Not so much healing, as repentance?

But this may also be an issue closer to home; does inequality between the sexes breed injustice in our own community? How can we challenge injustice wherever we meet it?

Books by Christian women

Books by Christian women: are there any?

This was the title of an email I received from a friend the other day. Do women write books? Of course they do: Jane Austen, Charlotte Bronte, J K Rowling, to name just three.

So how come in any listing of available Christian resources, the list rarely includes any women writers? My friend had been to an event about discipling, women, but on the list of resources around Bible study, overviews and commentaries, there was ony one book by a woman.

This conundrum went round a few people in one of the groups I belong to, and we came up with a few names - and a few explanations.

One reason may be the 'Christian books are written by Church leaders' phenomenon - well known people write books, and then become more well known. And there are few women leading larger churches... And it is difficult for an 'unknown' author to break int othe publishing world.

Then there is the cultural devaluation of women's writing: surveys consistently find that women will read books written by both sexes, but men rarely read books written by women.

Thinking of women who've written commentaries, there is a new Tyndale commenary on Esther by Debra Reid, who teaches at Spurgeons College - replacing one by another woman - Joyce Baldwin.

In the area of leadership, women write about women's leadership, but most general books are written by men. There are a few exceptions, Margaret Wheatley, for instance. In the Christian world it's the same, nearly all books are written by men, and some of those by women, especially by US authors, are not only about women leaders, but about women leading 'women's ministry' ie ministry to women only!

A few notable exceptions - Christian books by women on subjects other than pastoral care, children and family life, biography, or the usual 'women's' subjects: Sally Morgenthaler, Worship Evangelism; two titles in the 'mission-shaped' series: Mission-shaped and Rural by Sally Gaze, and Mission-shaped Spirituality: the transforming power of mission, by Sue Hope.

I'd love to hear of more titles...

And finally, on the subject of biblical equality, there are some books by women. I even discovered my own (first) book on a page of books and links on the MWG website - click here to find it.

Monday, 2 June 2008

Florence Nightingale


What a fascinating TV programme last night about Florence Nightingale!
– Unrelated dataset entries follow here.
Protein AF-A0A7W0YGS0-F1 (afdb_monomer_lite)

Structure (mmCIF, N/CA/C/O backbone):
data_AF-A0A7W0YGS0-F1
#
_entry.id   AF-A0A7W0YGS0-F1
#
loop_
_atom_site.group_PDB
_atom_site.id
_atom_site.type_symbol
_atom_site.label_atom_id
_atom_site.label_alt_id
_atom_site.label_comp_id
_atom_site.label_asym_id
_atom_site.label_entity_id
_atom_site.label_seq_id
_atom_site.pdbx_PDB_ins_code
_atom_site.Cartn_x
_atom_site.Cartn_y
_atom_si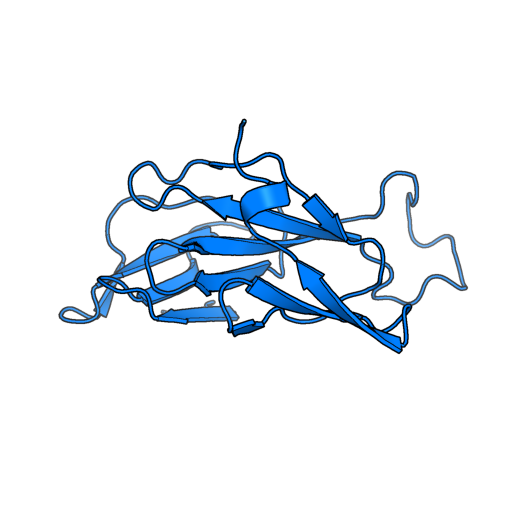te.Cartn_z
_atom_site.occupancy
_atom_site.B_iso_or_equiv
_atom_site.auth_seq_id
_atom_site.auth_comp_id
_atom_site.auth_asym_id
_atom_site.auth_atom_id
_atom_site.pdbx_PDB_model_num
ATOM 1 N N . LEU A 1 1 ? -10.097 16.616 7.047 1.00 57.41 1 LEU A N 1
ATOM 2 C CA . LEU A 1 1 ? -8.726 16.288 7.496 1.00 57.41 1 LEU A CA 1
ATOM 3 C C . LEU A 1 1 ? -7.735 16.904 6.508 1.00 57.41 1 LEU A C 1
ATOM 5 O O . LEU A 1 1 ? -7.565 16.341 5.430 1.00 57.41 1 LEU A O 1
ATOM 9 N N . PRO A 1 2 ? -7.180 18.099 6.781 1.00 55.22 2 PRO A N 1
ATOM 10 C CA . PRO A 1 2 ? -6.171 18.694 5.904 1.00 55.22 2 PRO A CA 1
ATOM 11 C C . PRO A 1 2 ? -4.914 17.807 5.846 1.00 55.22 2 PRO A C 1
ATOM 13 O O . PRO A 1 2 ? -4.560 17.182 6.842 1.00 55.22 2 PRO A O 1
ATOM 16 N N . GLY A 1 3 ? -4.266 17.736 4.679 1.00 71.44 3 GLY A N 1
ATOM 17 C CA . GLY A 1 3 ? -2.992 17.024 4.492 1.00 71.44 3 GLY A CA 1
ATOM 18 C C . GLY A 1 3 ? -3.073 15.575 3.993 1.00 71.44 3 GLY A C 1
ATOM 19 O O . GLY A 1 3 ? -2.029 14.968 3.782 1.00 71.44 3 GLY A O 1
ATOM 20 N N . LEU A 1 4 ? -4.265 15.011 3.757 1.00 74.19 4 LEU A N 1
ATOM 21 C CA . LEU A 1 4 ? -4.381 13.663 3.180 1.00 74.19 4 LEU A CA 1
ATOM 22 C C . LEU A 1 4 ? -4.026 13.646 1.683 1.00 74.19 4 LEU A C 1
ATOM 24 O O . LEU A 1 4 ? -4.556 14.439 0.907 1.00 74.19 4 LEU A O 1
ATOM 28 N N . THR A 1 5 ? -3.171 12.710 1.269 1.00 83.19 5 THR A N 1
ATOM 29 C CA . THR A 1 5 ? -2.650 12.586 -0.109 1.00 83.19 5 THR A CA 1
ATOM 30 C C . THR A 1 5 ? -3.102 11.305 -0.817 1.00 83.19 5 THR A C 1
ATOM 32 O O . THR A 1 5 ? -3.130 11.233 -2.050 1.00 83.19 5 THR A O 1
ATOM 35 N N . SER A 1 6 ? -3.506 10.283 -0.060 1.00 89.31 6 SER A N 1
ATOM 36 C CA . SER A 1 6 ? -4.043 9.031 -0.595 1.00 89.31 6 SER A CA 1
ATOM 37 C C . SER A 1 6 ? -5.102 8.455 0.331 1.00 89.31 6 SER A C 1
ATOM 39 O O . SER A 1 6 ? -4.971 8.555 1.548 1.00 89.31 6 SER A O 1
ATOM 41 N N . ALA A 1 7 ? -6.115 7.805 -0.241 1.00 91.75 7 ALA A N 1
ATOM 42 C CA . ALA A 1 7 ? -7.104 7.043 0.507 1.00 91.75 7 ALA A CA 1
ATOM 43 C C . ALA A 1 7 ? -7.493 5.762 -0.238 1.00 91.75 7 ALA A C 1
ATOM 45 O O . ALA A 1 7 ? -7.415 5.705 -1.466 1.00 91.75 7 ALA A O 1
ATOM 46 N N . SER A 1 8 ? -7.908 4.741 0.507 1.00 93.38 8 SER A N 1
ATOM 47 C CA . SER A 1 8 ? -8.375 3.465 -0.027 1.00 93.38 8 SER A CA 1
ATOM 48 C C . SER A 1 8 ? -9.455 2.867 0.870 1.00 93.38 8 SER A C 1
ATOM 50 O O . SER A 1 8 ? -9.390 2.971 2.094 1.00 93.38 8 SER A O 1
ATOM 52 N N . ILE A 1 9 ? -10.471 2.255 0.266 1.00 91.94 9 ILE A N 1
ATOM 53 C CA . ILE A 1 9 ? -11.603 1.674 0.992 1.00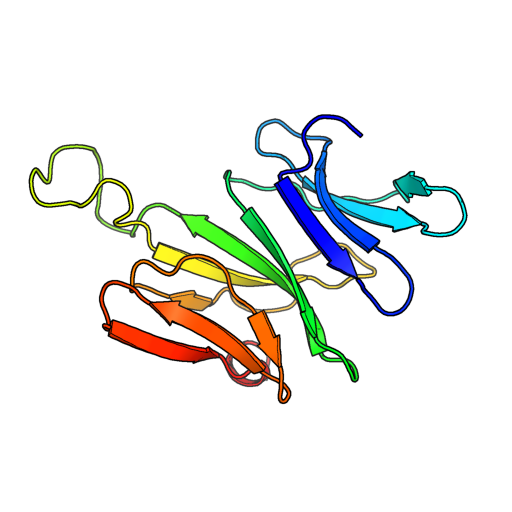 91.94 9 ILE A CA 1
ATOM 54 C C . ILE A 1 9 ? -11.222 0.267 1.446 1.00 91.94 9 ILE A C 1
ATOM 56 O O . ILE A 1 9 ? -10.970 -0.613 0.627 1.00 91.94 9 ILE A O 1
ATOM 60 N N . GLY A 1 10 ? -11.172 0.041 2.754 1.00 89.62 10 GLY A N 1
ATOM 61 C CA . GLY A 1 10 ? -11.085 -1.296 3.332 1.00 89.62 10 GLY A CA 1
ATOM 62 C C . GLY A 1 10 ? -12.466 -1.867 3.647 1.00 89.62 10 GLY A C 1
ATOM 63 O O . GLY A 1 10 ? -13.480 -1.184 3.550 1.00 89.62 10 GLY A O 1
ATOM 64 N N . THR A 1 11 ? -12.499 -3.126 4.088 1.00 87.62 11 THR A N 1
ATOM 65 C CA . THR A 1 11 ? -13.745 -3.819 4.464 1.00 87.62 11 THR A CA 1
ATOM 66 C C . THR A 1 11 ? -14.470 -3.156 5.640 1.00 87.62 11 THR A C 1
ATOM 68 O O . THR A 1 11 ? -15.690 -3.229 5.728 1.00 87.62 11 THR A O 1
ATOM 71 N N . THR A 1 12 ? -13.722 -2.525 6.550 1.00 89.50 12 THR A N 1
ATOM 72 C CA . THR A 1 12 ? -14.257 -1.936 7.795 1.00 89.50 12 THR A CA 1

I had been working away all weekend and missed the beginning of the programme, but was fascinated to see a glimpse of how Florence's faith helped to motivate her compassion, and informed her grief over the mistakes she made.

There's an interesting discussion on some of the controversy raised by the programme on the Times Online (click here for a link).

For myself I have always warmed to someone who yearned to devote herself to serving God, but could find no place within the church for her gifts, and wrote these words about the Church of England:

'I would have given her my head, my hand, my heart. She would not have them. She did not know what to do with them. She told me to go back and do crochet in my mother's drawing room, or, if I were tired of that, to marry, and look well at my husband's table.'

Of course, if she had become a deaconess, hospitals might not have been transformed in the way they were, but it was still a tragedy that an intelligent and capable women had to work by using her position, intrigue and subterfuge.

Having just returned from a vocations conference, I was fascinated to be reminded of this remarkable woman, a women who was determined to follow the call of God.